── TASK MATERIAL ──

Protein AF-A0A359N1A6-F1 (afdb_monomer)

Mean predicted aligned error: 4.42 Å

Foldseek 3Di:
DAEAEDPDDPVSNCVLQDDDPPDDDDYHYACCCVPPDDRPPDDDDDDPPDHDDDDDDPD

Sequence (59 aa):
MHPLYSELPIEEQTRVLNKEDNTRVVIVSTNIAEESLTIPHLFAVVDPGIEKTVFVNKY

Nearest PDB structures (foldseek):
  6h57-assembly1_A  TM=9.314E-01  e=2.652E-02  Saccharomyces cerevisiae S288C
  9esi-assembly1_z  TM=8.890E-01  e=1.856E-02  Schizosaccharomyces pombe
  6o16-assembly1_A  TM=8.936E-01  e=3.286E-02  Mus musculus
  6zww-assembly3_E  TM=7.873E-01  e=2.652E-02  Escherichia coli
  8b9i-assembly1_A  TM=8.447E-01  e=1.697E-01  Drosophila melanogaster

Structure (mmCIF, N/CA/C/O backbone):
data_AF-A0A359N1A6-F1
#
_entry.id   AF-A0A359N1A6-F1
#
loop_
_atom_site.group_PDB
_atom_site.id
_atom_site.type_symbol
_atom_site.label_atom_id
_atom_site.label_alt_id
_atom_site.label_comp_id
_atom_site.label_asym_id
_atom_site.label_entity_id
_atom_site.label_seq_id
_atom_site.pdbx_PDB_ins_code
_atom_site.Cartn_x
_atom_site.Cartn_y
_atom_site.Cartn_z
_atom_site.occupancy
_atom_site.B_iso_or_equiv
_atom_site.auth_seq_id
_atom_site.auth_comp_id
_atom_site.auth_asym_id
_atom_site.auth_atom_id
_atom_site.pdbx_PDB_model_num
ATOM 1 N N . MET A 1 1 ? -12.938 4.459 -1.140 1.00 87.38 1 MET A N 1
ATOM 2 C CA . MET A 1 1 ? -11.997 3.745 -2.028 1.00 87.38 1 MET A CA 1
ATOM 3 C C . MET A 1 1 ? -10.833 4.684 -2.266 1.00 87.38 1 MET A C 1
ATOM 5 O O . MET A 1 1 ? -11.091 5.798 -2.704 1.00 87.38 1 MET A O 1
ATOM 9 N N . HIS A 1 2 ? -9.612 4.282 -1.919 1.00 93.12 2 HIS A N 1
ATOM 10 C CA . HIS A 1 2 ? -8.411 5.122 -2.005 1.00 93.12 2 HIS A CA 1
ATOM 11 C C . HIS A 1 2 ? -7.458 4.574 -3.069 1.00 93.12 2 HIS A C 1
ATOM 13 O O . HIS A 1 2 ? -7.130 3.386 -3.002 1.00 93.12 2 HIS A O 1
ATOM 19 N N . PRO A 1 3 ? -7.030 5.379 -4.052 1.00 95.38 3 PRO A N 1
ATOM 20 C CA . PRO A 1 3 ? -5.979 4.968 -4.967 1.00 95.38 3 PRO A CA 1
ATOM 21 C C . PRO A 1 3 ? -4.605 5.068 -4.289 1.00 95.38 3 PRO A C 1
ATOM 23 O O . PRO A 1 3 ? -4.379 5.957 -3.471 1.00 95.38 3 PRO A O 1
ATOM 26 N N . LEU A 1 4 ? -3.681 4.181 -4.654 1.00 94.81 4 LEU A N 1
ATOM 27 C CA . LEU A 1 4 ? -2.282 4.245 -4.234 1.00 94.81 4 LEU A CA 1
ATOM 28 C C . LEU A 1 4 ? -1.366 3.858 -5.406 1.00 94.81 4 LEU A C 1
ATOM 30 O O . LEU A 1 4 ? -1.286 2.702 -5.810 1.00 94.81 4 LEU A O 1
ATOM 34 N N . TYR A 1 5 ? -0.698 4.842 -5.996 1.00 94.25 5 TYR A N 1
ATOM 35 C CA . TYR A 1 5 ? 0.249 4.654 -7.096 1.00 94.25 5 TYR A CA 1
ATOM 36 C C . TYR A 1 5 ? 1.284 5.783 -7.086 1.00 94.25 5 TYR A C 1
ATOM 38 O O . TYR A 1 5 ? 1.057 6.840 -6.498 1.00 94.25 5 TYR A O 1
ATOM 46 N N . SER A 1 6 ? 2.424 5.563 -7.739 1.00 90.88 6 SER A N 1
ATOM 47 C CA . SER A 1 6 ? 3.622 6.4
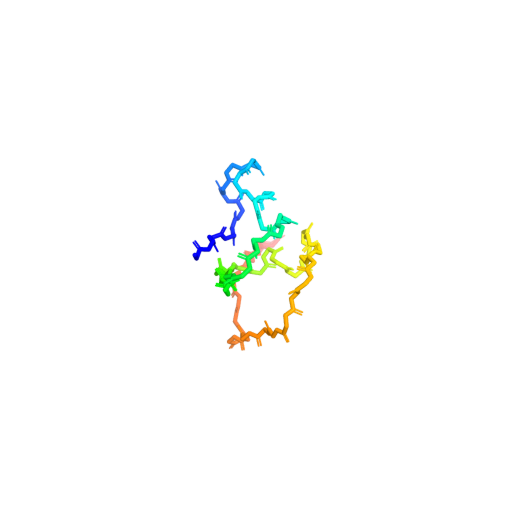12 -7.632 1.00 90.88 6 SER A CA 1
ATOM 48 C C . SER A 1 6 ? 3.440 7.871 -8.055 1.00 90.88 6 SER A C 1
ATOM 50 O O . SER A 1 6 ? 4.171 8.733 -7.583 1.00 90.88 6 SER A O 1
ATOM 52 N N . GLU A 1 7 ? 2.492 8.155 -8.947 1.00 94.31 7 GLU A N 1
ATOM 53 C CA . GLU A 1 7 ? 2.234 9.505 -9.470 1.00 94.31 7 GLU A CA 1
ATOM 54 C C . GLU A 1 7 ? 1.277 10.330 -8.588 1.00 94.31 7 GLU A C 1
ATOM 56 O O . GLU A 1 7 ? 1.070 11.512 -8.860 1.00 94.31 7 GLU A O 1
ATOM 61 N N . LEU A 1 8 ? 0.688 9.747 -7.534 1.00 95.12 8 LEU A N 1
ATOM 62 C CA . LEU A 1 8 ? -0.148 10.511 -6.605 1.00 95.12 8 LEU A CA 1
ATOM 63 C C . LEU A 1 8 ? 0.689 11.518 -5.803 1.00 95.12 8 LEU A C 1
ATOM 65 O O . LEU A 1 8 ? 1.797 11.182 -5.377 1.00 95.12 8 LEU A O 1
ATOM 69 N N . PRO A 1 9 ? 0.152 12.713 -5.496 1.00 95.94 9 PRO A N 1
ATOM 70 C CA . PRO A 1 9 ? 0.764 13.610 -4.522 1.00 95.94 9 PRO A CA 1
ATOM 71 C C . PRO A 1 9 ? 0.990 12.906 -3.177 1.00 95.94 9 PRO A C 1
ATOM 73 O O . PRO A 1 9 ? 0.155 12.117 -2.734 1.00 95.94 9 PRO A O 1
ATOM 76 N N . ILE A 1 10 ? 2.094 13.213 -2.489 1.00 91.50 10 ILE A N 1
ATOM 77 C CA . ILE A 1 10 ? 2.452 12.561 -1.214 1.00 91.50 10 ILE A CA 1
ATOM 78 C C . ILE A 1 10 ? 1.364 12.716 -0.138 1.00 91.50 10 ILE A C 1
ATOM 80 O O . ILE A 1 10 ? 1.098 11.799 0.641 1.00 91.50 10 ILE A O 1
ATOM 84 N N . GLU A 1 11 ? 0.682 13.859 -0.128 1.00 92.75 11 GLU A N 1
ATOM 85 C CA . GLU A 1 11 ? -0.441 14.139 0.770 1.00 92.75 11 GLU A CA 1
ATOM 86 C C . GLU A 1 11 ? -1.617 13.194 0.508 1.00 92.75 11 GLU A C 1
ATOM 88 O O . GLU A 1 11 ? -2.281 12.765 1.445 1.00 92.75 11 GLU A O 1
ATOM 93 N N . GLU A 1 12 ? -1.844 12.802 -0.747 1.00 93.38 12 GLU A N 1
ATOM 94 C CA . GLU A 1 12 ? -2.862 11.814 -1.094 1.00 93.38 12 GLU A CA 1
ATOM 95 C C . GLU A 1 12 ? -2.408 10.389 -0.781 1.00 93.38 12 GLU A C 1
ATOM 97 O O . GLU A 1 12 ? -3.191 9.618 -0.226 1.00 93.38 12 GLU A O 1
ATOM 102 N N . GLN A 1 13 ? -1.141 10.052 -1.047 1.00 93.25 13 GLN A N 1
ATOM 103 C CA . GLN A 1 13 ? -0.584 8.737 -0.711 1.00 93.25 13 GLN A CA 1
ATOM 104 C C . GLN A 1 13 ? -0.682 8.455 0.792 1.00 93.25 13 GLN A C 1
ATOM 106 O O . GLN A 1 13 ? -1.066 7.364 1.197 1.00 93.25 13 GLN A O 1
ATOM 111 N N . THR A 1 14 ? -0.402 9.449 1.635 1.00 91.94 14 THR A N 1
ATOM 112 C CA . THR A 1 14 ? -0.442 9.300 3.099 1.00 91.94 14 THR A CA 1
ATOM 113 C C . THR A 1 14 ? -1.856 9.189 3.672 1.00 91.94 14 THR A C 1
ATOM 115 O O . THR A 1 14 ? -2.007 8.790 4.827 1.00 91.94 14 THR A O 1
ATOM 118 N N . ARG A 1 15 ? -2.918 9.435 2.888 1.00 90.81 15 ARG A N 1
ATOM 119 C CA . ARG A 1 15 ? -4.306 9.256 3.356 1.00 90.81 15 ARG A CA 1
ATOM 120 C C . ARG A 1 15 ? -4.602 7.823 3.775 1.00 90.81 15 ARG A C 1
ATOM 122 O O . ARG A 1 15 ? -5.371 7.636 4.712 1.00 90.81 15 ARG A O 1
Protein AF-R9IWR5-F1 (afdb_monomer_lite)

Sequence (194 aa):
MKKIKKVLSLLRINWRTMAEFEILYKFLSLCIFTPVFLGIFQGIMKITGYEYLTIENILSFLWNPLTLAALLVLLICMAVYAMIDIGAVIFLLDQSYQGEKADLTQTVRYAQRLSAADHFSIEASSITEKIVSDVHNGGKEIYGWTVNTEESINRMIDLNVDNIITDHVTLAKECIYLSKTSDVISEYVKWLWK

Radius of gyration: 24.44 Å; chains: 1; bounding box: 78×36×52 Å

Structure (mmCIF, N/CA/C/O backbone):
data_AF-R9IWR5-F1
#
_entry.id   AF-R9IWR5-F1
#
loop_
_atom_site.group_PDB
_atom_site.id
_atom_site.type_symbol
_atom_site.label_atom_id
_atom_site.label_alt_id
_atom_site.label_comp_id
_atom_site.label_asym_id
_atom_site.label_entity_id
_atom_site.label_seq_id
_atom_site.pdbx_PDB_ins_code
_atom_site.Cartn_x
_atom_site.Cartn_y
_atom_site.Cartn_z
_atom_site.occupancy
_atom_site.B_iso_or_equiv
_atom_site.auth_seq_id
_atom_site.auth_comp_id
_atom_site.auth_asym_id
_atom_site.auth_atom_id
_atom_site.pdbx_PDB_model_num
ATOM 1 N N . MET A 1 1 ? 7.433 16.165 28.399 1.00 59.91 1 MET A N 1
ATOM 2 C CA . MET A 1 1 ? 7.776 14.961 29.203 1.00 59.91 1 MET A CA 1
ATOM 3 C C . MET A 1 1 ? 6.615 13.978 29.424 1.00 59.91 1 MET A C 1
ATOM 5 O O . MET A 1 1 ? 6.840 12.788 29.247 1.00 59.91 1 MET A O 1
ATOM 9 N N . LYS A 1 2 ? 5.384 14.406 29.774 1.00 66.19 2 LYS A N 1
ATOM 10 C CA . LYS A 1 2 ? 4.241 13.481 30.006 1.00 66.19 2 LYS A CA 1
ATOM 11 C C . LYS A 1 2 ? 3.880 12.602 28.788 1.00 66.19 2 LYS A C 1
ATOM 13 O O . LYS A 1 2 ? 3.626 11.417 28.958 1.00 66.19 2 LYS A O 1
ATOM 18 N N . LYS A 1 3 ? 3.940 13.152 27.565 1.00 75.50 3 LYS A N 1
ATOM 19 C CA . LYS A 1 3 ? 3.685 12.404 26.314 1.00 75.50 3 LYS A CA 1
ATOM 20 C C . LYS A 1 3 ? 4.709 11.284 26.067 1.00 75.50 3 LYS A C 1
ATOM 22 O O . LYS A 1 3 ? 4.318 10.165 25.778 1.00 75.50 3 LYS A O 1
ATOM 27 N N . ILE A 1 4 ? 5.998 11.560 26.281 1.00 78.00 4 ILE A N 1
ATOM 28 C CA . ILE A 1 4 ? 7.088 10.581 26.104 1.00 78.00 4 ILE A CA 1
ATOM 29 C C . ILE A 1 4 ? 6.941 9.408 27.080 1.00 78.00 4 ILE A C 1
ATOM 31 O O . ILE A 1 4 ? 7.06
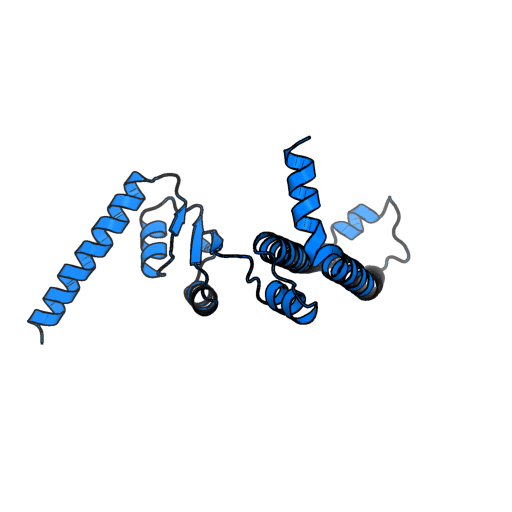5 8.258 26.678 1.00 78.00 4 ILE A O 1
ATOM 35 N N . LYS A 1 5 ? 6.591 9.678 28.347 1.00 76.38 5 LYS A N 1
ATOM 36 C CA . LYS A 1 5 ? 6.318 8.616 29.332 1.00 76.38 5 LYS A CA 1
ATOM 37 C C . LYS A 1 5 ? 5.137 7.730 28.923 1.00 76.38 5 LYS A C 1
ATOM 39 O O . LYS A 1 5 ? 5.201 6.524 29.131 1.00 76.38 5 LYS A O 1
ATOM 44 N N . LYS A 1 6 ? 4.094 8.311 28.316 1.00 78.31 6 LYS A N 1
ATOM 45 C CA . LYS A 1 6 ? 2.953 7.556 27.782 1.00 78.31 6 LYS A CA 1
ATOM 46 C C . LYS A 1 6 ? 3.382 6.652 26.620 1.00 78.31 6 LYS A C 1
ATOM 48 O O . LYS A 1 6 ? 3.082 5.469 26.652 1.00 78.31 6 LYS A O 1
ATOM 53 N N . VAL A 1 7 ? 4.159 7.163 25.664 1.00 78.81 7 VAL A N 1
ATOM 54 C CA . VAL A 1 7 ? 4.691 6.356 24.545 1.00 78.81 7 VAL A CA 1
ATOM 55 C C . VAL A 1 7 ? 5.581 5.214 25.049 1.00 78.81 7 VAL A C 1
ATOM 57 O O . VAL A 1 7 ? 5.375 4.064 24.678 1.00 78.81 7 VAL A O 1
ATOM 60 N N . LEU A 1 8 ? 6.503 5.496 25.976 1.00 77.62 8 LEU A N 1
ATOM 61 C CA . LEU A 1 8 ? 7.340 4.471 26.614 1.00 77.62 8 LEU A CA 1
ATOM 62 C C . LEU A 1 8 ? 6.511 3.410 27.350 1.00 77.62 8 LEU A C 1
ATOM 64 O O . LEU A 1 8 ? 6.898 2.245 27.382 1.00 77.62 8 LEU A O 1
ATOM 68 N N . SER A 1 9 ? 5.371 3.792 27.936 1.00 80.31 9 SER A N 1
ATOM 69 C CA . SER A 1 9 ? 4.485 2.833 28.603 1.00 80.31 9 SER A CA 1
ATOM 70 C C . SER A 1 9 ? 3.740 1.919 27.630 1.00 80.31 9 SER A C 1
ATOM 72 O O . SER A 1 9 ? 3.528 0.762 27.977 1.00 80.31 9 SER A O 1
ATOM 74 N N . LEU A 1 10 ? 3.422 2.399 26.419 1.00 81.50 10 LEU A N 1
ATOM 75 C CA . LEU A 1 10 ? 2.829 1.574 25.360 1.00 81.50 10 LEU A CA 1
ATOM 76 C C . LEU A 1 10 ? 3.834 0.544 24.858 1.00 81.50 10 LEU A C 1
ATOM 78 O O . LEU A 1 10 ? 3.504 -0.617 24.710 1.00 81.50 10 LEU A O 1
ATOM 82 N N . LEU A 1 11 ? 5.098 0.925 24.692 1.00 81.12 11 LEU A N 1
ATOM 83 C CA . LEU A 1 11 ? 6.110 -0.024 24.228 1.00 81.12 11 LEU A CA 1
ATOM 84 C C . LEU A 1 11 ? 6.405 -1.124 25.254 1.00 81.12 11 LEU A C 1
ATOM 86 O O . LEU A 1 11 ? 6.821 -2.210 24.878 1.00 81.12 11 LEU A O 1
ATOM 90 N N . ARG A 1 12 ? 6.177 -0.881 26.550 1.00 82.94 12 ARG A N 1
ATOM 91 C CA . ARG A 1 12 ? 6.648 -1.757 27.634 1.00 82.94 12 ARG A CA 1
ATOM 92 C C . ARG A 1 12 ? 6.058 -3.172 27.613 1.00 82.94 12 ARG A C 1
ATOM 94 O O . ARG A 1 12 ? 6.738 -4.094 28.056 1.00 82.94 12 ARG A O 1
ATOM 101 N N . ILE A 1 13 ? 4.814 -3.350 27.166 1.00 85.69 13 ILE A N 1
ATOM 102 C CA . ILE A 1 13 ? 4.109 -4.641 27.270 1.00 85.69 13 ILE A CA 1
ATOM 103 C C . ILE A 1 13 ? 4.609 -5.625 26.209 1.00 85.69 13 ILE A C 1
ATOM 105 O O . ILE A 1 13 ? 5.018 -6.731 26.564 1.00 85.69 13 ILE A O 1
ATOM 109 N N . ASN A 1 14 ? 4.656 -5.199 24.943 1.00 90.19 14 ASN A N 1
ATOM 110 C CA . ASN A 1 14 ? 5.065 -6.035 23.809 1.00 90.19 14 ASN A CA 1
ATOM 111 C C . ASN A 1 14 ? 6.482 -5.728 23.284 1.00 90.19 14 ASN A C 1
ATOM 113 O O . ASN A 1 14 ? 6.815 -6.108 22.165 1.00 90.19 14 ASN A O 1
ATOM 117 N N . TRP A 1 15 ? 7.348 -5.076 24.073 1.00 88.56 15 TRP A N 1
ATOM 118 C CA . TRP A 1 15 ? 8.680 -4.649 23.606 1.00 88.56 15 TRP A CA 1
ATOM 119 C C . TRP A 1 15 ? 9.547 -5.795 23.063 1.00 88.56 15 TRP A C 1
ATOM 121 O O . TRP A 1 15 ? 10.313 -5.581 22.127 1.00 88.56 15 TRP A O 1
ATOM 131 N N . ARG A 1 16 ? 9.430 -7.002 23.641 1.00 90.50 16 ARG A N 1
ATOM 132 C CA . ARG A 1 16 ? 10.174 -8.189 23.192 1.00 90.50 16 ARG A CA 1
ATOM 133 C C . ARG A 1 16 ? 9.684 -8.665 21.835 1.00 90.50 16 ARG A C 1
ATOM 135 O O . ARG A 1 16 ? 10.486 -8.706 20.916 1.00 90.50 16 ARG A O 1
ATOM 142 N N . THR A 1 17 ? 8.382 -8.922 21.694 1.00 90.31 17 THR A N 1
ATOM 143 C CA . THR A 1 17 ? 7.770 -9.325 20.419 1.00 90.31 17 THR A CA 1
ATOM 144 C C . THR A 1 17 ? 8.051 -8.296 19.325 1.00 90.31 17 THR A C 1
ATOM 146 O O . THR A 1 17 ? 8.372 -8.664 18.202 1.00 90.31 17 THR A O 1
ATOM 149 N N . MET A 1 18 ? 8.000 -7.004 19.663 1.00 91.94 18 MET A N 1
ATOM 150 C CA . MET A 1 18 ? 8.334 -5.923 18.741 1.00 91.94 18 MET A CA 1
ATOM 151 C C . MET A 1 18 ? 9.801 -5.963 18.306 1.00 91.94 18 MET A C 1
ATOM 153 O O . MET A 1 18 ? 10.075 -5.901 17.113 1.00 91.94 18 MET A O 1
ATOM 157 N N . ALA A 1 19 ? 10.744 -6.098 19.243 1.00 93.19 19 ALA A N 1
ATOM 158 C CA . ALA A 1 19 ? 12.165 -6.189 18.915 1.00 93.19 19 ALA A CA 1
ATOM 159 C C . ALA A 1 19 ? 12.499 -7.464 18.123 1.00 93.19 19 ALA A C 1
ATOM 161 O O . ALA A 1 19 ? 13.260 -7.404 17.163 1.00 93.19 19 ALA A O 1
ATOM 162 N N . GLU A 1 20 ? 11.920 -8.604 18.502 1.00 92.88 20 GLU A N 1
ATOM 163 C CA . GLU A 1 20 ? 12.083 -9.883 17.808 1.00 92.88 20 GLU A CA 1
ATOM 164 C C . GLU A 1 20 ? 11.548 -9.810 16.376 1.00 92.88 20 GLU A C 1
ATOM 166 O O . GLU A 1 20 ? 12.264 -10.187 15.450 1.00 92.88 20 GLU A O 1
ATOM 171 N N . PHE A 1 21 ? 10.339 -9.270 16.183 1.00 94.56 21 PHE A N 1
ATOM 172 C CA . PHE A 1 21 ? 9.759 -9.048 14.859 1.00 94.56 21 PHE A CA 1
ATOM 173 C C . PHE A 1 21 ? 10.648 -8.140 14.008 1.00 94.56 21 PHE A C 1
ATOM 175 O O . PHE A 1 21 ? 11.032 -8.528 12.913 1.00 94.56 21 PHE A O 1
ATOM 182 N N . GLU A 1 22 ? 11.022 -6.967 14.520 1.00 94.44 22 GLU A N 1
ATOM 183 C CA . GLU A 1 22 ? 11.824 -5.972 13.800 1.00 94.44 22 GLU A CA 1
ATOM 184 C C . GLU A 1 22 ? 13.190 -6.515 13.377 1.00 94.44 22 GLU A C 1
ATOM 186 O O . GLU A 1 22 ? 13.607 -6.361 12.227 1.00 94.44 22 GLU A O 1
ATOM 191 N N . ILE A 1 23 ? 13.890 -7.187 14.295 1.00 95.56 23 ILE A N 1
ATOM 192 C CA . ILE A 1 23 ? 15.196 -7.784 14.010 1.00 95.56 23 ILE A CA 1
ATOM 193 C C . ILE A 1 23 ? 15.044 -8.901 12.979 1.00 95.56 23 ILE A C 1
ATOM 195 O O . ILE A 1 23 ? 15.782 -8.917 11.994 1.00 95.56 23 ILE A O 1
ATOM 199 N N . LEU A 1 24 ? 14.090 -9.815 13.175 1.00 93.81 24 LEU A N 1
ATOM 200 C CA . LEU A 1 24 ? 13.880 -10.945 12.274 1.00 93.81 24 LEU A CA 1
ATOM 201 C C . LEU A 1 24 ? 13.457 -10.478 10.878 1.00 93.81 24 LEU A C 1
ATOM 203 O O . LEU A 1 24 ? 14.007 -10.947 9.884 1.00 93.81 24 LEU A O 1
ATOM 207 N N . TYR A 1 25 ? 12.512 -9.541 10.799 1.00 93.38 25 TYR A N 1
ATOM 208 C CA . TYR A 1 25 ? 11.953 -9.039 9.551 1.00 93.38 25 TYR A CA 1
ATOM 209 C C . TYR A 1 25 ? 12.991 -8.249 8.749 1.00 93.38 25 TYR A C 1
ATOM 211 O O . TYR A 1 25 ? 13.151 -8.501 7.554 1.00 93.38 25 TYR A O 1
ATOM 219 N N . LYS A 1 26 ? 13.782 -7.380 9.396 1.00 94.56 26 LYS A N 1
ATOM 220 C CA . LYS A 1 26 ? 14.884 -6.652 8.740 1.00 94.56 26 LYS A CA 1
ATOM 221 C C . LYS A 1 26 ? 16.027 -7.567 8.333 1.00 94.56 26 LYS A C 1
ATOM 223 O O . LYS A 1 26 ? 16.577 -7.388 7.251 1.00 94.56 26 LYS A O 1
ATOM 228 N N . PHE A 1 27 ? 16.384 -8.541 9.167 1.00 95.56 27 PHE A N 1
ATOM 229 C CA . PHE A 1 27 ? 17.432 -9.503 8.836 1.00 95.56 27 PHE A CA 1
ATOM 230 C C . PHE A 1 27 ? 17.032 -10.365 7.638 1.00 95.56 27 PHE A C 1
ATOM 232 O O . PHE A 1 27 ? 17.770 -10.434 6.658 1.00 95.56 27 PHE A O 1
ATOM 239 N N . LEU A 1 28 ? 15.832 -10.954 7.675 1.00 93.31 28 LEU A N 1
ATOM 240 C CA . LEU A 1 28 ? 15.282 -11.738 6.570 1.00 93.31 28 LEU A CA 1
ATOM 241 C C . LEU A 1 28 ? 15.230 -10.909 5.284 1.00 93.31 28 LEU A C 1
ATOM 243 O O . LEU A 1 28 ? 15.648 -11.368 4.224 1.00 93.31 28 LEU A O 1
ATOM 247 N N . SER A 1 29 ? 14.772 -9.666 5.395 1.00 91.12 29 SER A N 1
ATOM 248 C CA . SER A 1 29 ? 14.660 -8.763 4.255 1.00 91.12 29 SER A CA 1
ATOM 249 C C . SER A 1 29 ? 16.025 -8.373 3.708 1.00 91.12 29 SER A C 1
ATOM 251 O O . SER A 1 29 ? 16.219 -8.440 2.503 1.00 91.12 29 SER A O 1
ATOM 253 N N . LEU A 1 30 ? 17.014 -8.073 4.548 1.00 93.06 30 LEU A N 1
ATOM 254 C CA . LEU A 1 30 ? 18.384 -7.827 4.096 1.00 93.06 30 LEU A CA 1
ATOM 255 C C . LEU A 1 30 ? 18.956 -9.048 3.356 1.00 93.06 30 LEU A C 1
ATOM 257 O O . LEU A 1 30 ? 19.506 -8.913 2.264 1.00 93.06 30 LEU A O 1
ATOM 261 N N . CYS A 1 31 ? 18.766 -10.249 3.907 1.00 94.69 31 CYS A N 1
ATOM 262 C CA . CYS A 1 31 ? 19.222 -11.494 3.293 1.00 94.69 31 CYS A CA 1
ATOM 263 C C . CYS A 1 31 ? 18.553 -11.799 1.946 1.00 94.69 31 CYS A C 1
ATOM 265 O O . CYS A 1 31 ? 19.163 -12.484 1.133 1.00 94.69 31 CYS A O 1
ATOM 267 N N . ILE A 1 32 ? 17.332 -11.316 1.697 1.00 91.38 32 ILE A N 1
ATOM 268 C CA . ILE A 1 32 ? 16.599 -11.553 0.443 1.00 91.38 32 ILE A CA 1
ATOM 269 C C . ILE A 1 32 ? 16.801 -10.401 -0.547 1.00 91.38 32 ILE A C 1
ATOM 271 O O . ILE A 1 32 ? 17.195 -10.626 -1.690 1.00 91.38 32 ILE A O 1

───

▶ **ABOUT THIS TASK**: Please write out, exactly as they appear above, only the lines in the stretch from the line with "ATOM 86 C C" through the line with "ATOM 97 O O".

▶ **WRITTEN RESPONSE**:
ATOM 86 C C . GLU A 1 11 ? -1.617 13.194 0.508 1.00 92.75 11 GLU A C 1
ATOM 88 O O . GLU A 1 11 ? -2.281 12.765 1.445 1.00 92.75 11 GLU A O 1
ATOM 93 N N . GLU A 1 12 ? -1.844 12.802 -0.747 1.00 93.38 12 GLU A N 1
ATOM 94 C CA . GLU A 1 12 ? -2.862 11.814 -1.094 1.00 93.38 12 GLU A CA 1
ATOM 95 C C . GLU A 1 12 ? -2.408 10.389 -0.781 1.00 93.38 12 GLU A C 1
ATOM 97 O O . GLU A 1 12 ? -3.191 9.618 -0.226 1.00 93.38 12 GLU A O 1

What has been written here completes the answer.